Following initial filings in the case and after approximately a year of failed settlement negotiations, both sides returned to the line of scrimmage. Pro Football’s and WFI’s first play was to file a motion for summary judgment in which they argued, inter alia, that the actions taken by Pro Football and WFI following commencement of the lawsuit rendered the case moot, and that the ADA does not require that they provide captioning or other auxiliary aids and services to ensure that aural information broadcast at FedEx Field is effectively communicated to deaf and hard of hearing fans. Pro Football and WFI also argued that they already provided assistive listening devices, that those devices only need to caption material that is integral to the use of the stadium, and that all information that is integral to the use of the stadium could be gathered solely from watching the game. The Maryland district court rejected Pro Football’s and WFI’s arguments and found that, since the defendants could cease captioning at any time, the case was not moot and that the devices could not possibly ensure effective communication with the plaintiffs.
According to the court, Title III required that the team and venue provide “full and equal enjoyment of the goods, services, facilities, privileges, advantages, or accommodations” available at FedEx Field, and the team and venue provide more than just a football game; they also provide public address announcements, advertisements, music, and other aural information to hearing fans at FedEx Field, and this aural information is a good, service, facility, privilege, advantage or accommodation. Without some form of auxiliary aid or service, the court determined that the plaintiffs would not have the requisite equal access to such information. The court, however, did not declare that captioning, as opposed to other auxiliary aids or services, is an absolute requirement. The court also left open the issue of whether the defendants were required to include captioning on the Jumbotrons in order to provide effective communication to all fans. The plaintiff subsequently abandoned their claims relating to captioning, which paved the way for the entry of a final judgment in December.
This case is a landmark case with particular authority in Maryland. Teams, stadiums and venues located in other jurisdictions appear likely to face similar challenges in the future, so a careful review of the decision in this case would appear to be the prudent course.

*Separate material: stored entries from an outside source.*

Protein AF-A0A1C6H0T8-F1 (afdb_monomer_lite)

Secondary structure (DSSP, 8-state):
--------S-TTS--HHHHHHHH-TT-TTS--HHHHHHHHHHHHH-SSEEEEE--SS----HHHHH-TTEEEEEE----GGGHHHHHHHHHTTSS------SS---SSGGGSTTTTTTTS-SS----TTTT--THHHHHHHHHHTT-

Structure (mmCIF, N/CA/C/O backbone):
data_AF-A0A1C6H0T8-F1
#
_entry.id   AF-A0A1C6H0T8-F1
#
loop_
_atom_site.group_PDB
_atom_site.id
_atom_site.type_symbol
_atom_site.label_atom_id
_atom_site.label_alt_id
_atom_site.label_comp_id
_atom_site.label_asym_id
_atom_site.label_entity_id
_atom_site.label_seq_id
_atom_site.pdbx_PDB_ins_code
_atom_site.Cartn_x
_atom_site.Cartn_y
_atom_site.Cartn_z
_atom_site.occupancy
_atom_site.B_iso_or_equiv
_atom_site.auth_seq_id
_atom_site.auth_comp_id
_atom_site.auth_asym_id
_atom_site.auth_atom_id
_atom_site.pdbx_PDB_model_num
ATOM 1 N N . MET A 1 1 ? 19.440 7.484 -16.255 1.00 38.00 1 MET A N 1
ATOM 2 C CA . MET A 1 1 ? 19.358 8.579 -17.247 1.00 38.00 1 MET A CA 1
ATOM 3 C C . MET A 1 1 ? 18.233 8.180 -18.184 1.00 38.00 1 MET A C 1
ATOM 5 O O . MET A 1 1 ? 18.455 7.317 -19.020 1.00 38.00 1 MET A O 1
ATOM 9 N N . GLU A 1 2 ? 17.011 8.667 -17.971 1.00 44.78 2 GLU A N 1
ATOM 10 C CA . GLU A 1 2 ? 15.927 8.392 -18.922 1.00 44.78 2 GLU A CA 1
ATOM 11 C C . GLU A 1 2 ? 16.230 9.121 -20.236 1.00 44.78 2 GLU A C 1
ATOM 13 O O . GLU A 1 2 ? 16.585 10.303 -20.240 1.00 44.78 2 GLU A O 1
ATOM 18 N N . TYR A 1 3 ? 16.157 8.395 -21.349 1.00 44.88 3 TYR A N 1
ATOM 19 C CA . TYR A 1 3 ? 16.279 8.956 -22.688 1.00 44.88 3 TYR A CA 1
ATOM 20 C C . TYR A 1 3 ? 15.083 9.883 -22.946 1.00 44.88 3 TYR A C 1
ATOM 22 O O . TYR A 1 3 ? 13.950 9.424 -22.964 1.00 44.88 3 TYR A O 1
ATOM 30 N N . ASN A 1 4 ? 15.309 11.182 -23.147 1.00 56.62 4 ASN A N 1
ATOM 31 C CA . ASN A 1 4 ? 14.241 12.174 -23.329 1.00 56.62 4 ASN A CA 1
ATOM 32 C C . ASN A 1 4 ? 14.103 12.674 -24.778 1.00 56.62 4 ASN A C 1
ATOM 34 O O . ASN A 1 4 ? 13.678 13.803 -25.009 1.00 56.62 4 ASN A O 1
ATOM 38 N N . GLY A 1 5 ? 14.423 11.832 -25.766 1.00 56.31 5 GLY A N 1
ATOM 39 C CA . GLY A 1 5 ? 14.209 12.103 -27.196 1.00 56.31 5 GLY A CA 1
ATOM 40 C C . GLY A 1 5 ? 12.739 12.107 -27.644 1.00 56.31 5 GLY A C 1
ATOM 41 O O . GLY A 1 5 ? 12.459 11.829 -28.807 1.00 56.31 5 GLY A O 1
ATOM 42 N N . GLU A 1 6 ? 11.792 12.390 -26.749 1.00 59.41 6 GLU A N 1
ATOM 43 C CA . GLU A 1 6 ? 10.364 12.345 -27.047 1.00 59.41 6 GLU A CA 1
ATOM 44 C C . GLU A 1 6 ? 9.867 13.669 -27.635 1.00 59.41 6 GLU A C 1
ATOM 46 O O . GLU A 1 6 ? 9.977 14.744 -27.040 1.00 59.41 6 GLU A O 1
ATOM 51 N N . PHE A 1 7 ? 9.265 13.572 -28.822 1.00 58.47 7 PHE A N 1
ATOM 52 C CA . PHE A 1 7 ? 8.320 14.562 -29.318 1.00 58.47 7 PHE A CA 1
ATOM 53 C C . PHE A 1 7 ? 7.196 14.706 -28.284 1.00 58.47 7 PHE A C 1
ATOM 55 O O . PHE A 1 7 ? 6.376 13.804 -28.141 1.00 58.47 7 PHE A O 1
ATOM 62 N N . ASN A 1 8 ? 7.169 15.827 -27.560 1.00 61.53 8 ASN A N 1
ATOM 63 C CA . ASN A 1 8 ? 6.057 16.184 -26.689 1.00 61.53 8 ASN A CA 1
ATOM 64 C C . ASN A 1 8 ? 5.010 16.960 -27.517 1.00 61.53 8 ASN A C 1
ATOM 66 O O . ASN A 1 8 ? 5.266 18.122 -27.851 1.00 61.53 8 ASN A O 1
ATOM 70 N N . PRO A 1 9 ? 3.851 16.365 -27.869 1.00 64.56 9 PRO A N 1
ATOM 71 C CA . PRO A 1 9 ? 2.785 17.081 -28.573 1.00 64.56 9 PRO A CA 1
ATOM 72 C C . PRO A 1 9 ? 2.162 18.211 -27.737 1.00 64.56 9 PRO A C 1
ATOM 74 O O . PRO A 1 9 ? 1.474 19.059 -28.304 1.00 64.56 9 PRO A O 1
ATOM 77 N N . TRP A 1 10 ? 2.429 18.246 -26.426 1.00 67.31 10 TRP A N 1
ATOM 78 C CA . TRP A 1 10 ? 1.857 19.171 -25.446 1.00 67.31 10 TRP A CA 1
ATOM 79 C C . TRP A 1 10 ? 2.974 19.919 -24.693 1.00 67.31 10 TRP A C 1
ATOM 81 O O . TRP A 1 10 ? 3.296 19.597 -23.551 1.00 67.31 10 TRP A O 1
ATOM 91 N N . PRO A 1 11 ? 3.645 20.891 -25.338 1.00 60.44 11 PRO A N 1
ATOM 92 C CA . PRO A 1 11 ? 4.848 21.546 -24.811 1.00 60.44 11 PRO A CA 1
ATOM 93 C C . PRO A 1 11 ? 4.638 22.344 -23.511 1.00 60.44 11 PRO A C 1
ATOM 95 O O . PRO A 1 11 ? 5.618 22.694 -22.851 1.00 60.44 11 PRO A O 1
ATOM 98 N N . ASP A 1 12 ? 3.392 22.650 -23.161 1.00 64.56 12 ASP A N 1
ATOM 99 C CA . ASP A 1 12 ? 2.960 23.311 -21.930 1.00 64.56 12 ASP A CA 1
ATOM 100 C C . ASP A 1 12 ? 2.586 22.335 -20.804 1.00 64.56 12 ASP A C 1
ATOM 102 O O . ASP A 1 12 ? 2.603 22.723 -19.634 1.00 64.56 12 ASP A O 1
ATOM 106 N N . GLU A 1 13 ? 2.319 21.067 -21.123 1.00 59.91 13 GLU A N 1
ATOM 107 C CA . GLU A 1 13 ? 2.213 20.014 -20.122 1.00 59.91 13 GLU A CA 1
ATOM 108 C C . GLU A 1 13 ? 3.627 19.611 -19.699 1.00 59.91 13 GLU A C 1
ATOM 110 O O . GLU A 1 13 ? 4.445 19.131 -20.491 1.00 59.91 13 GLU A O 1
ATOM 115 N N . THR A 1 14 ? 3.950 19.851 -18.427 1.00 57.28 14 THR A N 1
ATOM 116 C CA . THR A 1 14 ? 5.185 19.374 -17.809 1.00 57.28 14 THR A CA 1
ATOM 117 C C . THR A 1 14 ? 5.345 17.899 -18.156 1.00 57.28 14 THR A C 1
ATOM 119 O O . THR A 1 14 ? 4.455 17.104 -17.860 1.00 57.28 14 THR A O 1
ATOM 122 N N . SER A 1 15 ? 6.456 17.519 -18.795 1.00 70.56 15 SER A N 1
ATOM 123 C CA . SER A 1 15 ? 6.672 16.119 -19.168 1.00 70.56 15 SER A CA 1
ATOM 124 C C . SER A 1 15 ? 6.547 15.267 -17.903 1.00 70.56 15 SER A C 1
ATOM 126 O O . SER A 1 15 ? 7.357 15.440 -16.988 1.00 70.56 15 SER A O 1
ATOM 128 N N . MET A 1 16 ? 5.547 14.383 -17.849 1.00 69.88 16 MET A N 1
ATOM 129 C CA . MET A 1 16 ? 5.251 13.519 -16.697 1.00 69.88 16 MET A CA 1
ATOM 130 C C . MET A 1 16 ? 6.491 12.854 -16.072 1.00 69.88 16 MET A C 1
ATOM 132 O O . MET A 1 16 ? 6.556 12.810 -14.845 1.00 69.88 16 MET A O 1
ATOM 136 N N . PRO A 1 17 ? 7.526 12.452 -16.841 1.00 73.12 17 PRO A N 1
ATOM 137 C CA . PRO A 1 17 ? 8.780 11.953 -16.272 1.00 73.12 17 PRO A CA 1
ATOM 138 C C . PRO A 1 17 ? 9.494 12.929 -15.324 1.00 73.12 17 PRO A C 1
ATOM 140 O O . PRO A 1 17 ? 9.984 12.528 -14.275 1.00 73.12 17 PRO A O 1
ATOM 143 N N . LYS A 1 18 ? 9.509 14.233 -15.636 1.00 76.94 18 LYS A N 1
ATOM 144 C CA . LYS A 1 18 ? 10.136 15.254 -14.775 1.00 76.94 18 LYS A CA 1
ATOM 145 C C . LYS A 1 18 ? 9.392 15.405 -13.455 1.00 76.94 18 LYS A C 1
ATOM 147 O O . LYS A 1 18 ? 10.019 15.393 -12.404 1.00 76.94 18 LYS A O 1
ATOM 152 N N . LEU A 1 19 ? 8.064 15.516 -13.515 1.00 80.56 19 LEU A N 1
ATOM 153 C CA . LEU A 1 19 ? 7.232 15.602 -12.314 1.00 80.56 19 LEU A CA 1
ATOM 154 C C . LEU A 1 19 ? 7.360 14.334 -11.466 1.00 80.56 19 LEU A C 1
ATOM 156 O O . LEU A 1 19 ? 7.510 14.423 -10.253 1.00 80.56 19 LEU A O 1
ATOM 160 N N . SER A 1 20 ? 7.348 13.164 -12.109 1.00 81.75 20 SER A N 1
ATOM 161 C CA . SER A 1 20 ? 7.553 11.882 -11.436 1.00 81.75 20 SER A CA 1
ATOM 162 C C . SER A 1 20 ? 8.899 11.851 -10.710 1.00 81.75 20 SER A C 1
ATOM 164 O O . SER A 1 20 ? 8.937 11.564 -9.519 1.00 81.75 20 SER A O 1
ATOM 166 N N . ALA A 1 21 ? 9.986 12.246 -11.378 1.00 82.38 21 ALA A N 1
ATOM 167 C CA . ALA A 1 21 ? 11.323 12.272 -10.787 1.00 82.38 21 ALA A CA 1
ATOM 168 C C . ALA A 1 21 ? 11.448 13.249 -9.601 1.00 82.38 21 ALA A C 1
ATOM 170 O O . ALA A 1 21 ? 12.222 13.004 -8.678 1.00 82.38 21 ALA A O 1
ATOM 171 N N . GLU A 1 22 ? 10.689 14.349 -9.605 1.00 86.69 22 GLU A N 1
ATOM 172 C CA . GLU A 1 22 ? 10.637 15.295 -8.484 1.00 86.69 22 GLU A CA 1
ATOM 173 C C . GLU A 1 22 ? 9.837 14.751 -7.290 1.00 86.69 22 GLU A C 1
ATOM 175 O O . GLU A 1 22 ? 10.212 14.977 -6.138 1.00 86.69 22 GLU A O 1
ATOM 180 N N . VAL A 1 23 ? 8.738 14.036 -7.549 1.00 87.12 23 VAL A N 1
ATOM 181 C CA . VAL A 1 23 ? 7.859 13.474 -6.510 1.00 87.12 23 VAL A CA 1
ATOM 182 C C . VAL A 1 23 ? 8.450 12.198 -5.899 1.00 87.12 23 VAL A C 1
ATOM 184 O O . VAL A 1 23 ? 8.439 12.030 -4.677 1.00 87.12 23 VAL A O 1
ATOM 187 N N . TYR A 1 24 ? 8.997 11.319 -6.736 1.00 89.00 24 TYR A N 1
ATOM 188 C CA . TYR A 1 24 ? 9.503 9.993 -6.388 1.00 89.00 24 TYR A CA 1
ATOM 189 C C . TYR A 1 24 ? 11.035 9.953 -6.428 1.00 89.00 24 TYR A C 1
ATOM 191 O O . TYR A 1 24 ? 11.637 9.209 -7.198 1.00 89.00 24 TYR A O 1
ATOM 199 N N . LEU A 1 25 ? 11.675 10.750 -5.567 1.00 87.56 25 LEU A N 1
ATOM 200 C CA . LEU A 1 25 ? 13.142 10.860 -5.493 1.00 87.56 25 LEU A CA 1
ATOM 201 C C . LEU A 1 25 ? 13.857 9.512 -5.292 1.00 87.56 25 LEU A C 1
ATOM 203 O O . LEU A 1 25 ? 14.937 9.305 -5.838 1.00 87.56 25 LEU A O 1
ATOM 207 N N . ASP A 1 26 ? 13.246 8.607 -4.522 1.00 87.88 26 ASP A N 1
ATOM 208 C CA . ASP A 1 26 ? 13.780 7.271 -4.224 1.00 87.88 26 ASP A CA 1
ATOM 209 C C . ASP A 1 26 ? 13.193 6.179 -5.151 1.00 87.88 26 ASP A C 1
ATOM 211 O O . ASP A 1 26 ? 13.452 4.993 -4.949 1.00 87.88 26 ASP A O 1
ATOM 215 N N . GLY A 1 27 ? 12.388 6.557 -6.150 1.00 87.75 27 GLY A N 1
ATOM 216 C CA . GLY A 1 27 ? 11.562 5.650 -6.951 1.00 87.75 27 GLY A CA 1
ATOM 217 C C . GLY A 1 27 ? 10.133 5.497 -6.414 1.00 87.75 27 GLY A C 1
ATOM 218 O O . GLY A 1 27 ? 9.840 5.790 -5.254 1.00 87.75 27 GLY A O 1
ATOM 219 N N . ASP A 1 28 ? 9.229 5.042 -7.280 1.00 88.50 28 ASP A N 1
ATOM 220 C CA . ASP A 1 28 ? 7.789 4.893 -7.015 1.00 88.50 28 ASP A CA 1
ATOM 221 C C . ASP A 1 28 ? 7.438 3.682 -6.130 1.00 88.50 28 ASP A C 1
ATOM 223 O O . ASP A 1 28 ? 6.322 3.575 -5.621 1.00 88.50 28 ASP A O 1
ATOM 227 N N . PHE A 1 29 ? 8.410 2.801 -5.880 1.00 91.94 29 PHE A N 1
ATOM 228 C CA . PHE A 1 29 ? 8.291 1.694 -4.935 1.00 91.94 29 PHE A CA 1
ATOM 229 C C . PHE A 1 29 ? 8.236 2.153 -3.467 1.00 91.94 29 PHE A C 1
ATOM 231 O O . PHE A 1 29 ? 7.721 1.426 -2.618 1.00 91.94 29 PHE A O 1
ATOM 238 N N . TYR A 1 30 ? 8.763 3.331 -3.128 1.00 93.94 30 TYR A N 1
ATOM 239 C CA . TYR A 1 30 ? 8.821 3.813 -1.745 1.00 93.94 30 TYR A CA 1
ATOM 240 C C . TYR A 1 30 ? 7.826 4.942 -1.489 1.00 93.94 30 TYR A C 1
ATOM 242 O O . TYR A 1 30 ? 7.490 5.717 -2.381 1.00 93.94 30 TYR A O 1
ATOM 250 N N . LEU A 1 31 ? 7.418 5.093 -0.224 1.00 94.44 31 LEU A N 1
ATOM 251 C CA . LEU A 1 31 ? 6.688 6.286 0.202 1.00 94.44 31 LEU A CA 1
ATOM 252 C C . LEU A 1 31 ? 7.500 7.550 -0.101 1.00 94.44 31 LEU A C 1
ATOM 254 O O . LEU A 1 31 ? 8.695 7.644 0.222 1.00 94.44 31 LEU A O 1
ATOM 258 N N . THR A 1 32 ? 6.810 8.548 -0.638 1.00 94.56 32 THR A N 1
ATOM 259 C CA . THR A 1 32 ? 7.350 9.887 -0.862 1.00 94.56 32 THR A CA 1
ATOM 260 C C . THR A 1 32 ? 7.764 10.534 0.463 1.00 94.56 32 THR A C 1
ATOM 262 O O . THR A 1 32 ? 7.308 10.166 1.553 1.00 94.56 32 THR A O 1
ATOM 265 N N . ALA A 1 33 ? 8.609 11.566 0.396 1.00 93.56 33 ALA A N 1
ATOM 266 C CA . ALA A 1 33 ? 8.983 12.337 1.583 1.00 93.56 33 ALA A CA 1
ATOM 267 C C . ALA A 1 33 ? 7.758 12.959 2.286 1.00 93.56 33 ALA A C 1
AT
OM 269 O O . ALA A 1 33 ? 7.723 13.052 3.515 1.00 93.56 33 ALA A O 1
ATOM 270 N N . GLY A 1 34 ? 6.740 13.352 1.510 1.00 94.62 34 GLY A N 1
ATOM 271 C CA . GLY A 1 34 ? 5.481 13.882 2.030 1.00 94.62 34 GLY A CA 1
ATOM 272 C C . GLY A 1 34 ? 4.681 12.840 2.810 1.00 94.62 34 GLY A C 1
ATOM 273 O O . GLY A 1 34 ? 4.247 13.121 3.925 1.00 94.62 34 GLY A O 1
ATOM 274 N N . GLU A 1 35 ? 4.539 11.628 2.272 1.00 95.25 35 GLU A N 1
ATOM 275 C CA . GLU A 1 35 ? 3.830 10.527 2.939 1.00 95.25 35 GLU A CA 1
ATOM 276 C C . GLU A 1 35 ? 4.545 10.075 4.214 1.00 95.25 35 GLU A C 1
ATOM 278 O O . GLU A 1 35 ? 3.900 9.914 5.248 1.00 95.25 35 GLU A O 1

Postscript - A Personal Foul
As some of you may recall, in the August 2008 edition of Three Point Shot (See "A Personal Foul"), we reported on the Eleventh's Circuit opinion in Johnston v. Tampa Sports Authority. On January 21, 2009, the U.S. Supreme Court denied the plaintiff's petition for a writ of certiorari to review the Eleventh Circuit ruling concluding that the plaintiff was not entitled to an injunction against pat-down searches of football fans entering Tampa Bay's Raymond James Stadium.